Stored dataset items
****

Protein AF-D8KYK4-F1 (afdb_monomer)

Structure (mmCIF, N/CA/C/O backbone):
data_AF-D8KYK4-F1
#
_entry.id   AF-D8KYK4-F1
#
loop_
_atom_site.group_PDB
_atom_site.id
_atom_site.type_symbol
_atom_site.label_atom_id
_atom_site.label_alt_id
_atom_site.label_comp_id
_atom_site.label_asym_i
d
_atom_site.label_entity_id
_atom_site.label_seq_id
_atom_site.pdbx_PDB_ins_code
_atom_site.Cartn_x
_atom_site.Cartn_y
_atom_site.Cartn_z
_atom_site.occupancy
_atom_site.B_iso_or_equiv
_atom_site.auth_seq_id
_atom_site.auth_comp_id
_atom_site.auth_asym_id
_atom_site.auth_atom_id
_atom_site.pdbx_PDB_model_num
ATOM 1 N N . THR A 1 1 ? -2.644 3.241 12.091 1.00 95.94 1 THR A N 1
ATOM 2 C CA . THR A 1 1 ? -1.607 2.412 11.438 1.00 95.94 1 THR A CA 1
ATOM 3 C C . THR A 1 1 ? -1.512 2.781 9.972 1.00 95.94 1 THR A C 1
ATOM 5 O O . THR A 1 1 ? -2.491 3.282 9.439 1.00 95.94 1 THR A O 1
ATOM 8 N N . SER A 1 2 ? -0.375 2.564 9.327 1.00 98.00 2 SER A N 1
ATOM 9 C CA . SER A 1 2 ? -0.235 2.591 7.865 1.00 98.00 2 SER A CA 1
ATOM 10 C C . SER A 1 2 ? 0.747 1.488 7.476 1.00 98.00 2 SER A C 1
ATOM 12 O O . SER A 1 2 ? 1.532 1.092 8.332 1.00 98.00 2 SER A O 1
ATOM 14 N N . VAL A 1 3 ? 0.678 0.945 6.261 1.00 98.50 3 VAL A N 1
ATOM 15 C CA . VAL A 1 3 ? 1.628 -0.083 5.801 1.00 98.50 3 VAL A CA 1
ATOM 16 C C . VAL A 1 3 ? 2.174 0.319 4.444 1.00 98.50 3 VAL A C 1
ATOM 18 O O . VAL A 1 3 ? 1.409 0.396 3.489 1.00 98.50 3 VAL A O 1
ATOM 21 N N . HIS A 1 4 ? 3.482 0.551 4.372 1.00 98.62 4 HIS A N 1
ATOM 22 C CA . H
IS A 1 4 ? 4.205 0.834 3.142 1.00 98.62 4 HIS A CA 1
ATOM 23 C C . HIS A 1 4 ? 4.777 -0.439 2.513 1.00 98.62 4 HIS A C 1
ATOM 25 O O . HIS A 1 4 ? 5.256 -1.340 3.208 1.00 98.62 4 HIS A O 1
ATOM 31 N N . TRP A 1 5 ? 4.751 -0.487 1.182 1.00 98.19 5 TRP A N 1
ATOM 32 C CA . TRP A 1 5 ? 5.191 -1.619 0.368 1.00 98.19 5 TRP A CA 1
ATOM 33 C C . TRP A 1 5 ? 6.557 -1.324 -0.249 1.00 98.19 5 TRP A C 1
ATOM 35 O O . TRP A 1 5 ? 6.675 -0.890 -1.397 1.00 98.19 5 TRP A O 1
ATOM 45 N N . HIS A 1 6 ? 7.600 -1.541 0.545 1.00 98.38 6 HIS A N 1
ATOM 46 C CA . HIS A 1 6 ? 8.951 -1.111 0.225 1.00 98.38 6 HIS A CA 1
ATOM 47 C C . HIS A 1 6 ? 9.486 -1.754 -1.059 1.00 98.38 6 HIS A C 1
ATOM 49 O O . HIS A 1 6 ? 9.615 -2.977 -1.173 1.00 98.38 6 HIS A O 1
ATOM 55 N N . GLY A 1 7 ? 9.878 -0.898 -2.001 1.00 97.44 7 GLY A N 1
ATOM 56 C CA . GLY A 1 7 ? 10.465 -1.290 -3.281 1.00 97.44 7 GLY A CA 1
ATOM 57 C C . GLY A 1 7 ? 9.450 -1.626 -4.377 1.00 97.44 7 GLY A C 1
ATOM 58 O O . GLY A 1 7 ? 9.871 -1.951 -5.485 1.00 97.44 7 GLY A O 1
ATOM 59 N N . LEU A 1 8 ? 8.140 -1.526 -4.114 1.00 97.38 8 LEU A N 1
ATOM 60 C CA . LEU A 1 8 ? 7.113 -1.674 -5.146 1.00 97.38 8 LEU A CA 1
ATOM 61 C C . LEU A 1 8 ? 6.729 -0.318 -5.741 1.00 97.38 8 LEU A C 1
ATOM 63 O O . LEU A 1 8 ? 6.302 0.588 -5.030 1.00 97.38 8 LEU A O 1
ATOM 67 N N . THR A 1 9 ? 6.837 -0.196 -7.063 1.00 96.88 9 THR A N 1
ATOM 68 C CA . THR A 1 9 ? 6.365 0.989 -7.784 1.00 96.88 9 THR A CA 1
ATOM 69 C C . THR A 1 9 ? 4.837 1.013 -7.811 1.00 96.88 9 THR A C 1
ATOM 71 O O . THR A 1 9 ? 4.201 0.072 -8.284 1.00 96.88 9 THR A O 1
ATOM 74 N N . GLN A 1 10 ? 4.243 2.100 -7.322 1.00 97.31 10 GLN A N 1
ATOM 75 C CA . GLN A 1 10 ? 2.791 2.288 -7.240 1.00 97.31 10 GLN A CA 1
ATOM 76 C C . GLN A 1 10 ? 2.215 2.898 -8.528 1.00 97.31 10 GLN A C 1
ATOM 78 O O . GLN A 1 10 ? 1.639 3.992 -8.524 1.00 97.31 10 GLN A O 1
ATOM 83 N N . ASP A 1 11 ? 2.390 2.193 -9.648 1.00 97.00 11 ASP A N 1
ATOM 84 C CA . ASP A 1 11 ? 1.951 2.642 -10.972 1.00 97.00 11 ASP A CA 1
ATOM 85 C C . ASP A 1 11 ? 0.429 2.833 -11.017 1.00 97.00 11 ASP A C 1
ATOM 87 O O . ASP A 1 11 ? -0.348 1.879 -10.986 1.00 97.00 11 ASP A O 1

****

EXERCISE: Copy the stretch of the records above that runs from the line with "ATOM 22 C CA . H" through the line with "ATOM 58 O O". Both end lines belong in the copy, and nothing else does.

FINAL ANSWER:
ATOM 22 C CA . H
IS A 1 4 ? 4.205 0.834 3.142 1.00 98.62 4 HIS A CA 1
ATOM 23 C C . HIS A 1 4 ? 4.777 -0.439 2.513 1.00 98.62 4 HIS A C 1
ATOM 25 O O . HIS A 1 4 ? 5.256 -1.340 3.208 1.00 98.62 4 HIS A O 1
ATOM 31 N N . TRP A 1 5 ? 4.751 -0.487 1.182 1.00 98.19 5 TRP A N 1
ATOM 32 C CA . TRP A 1 5 ? 5.191 -1.619 0.368 1.00 98.19 5 TRP A CA 1
ATOM 33 C C . TRP A 1 5 ? 6.557 -1.324 -0.249 1.00 98.19 5 TRP A C 1
ATOM 35 O O . TRP A 1 5 ? 6.675 -0.890 -1.397 1.00 98.19 5 TRP A O 1
ATOM 45 N N . HIS A 1 6 ? 7.600 -1.541 0.545 1.00 98.38 6 HIS A N 1
ATOM 46 C CA . HIS A 1 6 ? 8.951 -1.111 0.225 1.00 98.38 6 HIS A CA 1
ATOM 47 C C . HIS A 1 6 ? 9.486 -1.754 -1.059 1.00 98.38 6 HIS A C 1
ATOM 49 O O . HIS A 1 6 ? 9.615 -2.977 -1.173 1.00 98.38 6 HIS A O 1
ATOM 55 N N . GLY A 1 7 ? 9.878 -0.898 -2.001 1.00 97.44 7 GLY A N 1
ATOM 56 C CA . GLY A 1 7 ? 10.465 -1.290 -3.281 1.00 97.44 7 GLY A CA 1
ATOM 57 C C . GLY A 1 7 ? 9.450 -1.626 -4.377 1.00 97.44 7 GLY A C 1
ATOM 58 O O . GLY A 1 7 ? 9.871 -1.951 -5.485 1.00 97.44 7 GLY A O 1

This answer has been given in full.